The WSJ revealed a brazen hack by Chinese state-sponsored bad actors who totally owned more than 10 global telecom networks, and had full admin access to their networks. They were able to swipe users’ whereabouts, text-messaging records and call logs.
They reported: “The multiyear campaign, which is continuing, targeted 20 military officials, dissidents, spies and law enforcement—all believed to be tied to China—and spanned Asia, Europe, Africa and the Middle East, says Cybereason Inc., a Boston-based cybersecurity firm that first identified the attacks. The tracked activity in the report occurred in 2018.” Here is a graphic how these hacks went down. The source is Cybereason, which is run by former Israeli counterintelligence members:
The APT 10 group, also known as cloudhopper, is believed by cybersecurity experts to be backed by China’s government based on its history of going after data that is strategic and not immediately monetizable.
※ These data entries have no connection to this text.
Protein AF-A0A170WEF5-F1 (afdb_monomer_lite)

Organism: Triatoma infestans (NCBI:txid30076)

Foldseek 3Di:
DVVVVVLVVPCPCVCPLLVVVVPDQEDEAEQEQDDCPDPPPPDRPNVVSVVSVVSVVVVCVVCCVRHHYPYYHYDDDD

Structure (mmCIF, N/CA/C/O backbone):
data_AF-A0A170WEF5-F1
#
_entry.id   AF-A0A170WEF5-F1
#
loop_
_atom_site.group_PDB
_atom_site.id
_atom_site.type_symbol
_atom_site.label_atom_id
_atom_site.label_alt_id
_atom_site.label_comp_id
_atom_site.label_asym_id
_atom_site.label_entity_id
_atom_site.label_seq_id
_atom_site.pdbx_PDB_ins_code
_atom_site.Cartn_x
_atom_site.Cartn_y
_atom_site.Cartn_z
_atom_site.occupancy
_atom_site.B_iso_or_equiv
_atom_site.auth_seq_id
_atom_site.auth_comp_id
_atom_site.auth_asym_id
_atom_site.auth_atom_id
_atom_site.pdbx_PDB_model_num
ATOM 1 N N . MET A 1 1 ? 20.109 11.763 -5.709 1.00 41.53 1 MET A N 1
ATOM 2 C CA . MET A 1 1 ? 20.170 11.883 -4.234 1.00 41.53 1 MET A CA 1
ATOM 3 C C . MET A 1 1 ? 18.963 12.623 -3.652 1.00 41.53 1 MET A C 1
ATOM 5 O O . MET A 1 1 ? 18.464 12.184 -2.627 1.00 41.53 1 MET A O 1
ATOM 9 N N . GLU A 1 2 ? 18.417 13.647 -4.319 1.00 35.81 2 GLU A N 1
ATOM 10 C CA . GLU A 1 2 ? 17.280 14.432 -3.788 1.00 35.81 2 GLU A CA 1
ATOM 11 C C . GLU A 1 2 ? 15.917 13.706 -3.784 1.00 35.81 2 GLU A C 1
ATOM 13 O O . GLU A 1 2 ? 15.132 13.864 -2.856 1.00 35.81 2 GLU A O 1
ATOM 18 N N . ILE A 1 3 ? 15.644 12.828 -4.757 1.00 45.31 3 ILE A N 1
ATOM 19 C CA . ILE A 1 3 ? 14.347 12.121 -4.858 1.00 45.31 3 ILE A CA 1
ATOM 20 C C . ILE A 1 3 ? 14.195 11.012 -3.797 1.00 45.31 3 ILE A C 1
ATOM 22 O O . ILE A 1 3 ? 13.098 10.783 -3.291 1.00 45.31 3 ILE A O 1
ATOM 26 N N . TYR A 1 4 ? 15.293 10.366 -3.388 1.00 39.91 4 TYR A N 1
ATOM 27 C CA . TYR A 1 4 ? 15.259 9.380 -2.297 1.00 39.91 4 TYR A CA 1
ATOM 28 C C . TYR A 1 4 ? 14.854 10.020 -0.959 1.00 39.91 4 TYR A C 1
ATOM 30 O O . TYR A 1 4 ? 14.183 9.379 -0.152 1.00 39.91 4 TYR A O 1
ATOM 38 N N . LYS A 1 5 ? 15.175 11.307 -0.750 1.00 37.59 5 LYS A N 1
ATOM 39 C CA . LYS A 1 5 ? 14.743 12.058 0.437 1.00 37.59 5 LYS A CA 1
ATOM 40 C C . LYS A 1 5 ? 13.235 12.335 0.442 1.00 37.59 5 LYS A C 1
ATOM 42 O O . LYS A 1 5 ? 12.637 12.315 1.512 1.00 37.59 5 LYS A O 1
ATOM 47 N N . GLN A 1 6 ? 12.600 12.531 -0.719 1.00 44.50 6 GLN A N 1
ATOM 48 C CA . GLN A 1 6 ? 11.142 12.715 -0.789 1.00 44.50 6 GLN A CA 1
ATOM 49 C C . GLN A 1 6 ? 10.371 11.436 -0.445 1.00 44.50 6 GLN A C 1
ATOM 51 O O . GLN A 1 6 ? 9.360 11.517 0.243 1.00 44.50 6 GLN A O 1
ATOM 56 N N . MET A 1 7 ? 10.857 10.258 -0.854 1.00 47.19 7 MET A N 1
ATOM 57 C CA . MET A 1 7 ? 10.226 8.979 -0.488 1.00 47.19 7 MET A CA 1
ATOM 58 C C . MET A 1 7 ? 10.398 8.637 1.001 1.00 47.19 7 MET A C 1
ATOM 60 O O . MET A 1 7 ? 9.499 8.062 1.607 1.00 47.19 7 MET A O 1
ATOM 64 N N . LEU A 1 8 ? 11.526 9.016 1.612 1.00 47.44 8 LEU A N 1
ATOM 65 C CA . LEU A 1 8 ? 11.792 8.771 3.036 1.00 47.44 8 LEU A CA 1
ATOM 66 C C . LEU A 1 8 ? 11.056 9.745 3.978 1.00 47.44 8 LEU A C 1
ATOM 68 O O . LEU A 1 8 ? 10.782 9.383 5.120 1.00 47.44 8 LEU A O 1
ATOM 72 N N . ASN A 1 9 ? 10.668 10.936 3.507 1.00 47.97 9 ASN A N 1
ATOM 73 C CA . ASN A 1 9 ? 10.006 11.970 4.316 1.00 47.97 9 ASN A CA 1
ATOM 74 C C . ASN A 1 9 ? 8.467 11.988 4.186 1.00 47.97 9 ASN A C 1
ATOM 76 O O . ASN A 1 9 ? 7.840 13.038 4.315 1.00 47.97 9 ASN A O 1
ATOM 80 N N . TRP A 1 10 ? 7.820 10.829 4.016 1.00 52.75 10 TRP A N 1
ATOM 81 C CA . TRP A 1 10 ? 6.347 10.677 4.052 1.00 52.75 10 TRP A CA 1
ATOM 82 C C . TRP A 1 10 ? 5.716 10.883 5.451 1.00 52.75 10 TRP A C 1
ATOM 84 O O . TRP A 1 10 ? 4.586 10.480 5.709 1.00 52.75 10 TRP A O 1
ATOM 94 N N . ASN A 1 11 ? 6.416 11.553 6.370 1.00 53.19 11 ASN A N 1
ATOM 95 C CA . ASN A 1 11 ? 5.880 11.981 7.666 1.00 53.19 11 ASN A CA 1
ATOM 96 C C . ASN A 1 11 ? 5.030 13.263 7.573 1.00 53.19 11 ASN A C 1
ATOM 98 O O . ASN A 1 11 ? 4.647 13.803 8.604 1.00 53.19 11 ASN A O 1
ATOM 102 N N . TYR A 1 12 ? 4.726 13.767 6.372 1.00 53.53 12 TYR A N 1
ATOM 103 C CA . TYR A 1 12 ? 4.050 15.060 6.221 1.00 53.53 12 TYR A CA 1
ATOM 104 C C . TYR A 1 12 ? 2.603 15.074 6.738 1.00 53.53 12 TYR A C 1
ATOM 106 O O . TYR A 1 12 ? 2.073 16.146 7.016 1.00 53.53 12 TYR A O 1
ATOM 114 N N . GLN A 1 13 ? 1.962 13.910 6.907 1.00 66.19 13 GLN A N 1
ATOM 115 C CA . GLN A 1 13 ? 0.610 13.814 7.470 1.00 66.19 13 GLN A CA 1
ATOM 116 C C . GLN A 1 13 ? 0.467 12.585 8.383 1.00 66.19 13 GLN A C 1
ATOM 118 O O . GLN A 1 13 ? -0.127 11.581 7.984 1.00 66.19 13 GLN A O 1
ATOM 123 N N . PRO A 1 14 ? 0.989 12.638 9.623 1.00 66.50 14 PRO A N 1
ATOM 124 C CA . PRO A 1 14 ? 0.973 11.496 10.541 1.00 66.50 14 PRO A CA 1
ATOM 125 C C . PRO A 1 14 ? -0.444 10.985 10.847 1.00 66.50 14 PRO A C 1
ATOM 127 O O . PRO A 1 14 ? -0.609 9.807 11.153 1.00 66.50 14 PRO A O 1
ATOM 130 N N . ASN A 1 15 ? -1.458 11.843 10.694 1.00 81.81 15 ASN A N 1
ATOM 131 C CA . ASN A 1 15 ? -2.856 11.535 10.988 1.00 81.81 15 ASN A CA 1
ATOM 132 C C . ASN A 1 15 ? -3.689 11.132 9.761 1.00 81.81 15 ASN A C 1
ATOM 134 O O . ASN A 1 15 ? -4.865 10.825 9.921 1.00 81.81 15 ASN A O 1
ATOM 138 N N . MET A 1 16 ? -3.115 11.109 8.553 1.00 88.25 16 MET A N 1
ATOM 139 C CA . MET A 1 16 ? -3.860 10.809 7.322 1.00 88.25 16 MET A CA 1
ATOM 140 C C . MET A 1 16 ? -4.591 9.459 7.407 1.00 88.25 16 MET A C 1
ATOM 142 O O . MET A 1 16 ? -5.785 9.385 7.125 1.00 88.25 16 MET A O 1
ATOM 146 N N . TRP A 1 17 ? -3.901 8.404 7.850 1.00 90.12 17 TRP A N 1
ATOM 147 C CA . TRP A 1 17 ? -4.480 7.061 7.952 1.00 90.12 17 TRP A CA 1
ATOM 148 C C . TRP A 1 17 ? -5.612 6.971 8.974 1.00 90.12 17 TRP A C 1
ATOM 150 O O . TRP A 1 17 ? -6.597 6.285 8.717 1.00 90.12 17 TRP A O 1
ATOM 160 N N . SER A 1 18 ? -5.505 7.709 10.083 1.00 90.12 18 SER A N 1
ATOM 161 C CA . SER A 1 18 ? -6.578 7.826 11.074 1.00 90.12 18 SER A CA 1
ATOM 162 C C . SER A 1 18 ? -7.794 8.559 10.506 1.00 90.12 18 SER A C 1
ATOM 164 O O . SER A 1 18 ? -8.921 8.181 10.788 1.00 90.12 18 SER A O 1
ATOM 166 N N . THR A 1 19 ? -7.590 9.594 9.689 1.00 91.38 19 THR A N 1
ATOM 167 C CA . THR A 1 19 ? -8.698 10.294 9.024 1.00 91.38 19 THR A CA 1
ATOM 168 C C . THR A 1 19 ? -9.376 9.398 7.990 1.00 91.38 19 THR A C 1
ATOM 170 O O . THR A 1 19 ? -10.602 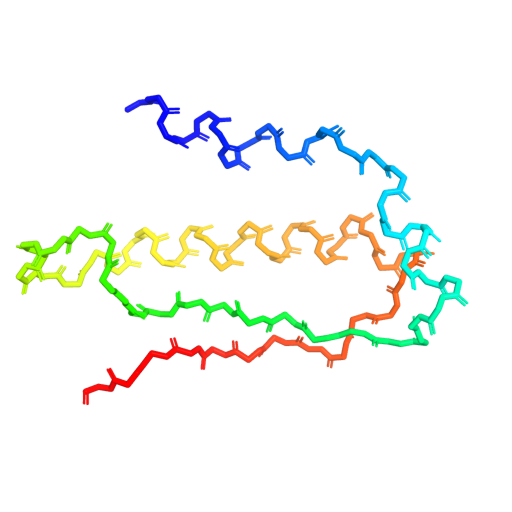9.349 7.922 1.00 91.38 19 THR A O 1
ATOM 173 N N . TYR A 1 20 ? -8.603 8.660 7.191 1.00 91.88 20 TYR A N 1
ATOM 174 C CA . TYR A 1 20 ? -9.166 7.769 6.180 1.00 91.88 20 TYR A CA 1
ATOM 175 C C . TYR A 1 20 ? -9.917 6.587 6.774 1.00 91.88 20 TYR A C 1
ATOM 177 O O . TYR A 1 20 ? -10.923 6.194 6.192 1.00 91.88 20 TYR A O 1
ATOM 185 N N . SER A 1 21 ? -9.502 6.058 7.926 1.00 94.00 21 SER A N 1
ATOM 186 C CA . SER A 1 21 ? -10.213 4.942 8.555 1.00 94.00 21 SER A CA 1
ATOM 187 C C . SER A 1 21 ? -11.599 5.310 9.088 1.00 94.00 21 SER A C 1
ATOM 189 O O . SER A 1 21 ? -12.435 4.423 9.239 1.00 94.00 21 SER A O 1
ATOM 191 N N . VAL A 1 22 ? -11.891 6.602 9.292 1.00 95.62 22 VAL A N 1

The group has been less visibly active this year following the Justice Department indictments, though is likely still around, said Ben Read, senior manager of cyber espionage analysis at FireEye Intelligence.
Once inside, the hackers stole login credentials, identifying computers or accounts with access to the servers containing the call-data records. They cloaked themselves even more by creating admin accounts and covering their digital tracks with virtual private networks, or VPNs, which made the behavior appear as if it had come from legitimate employees.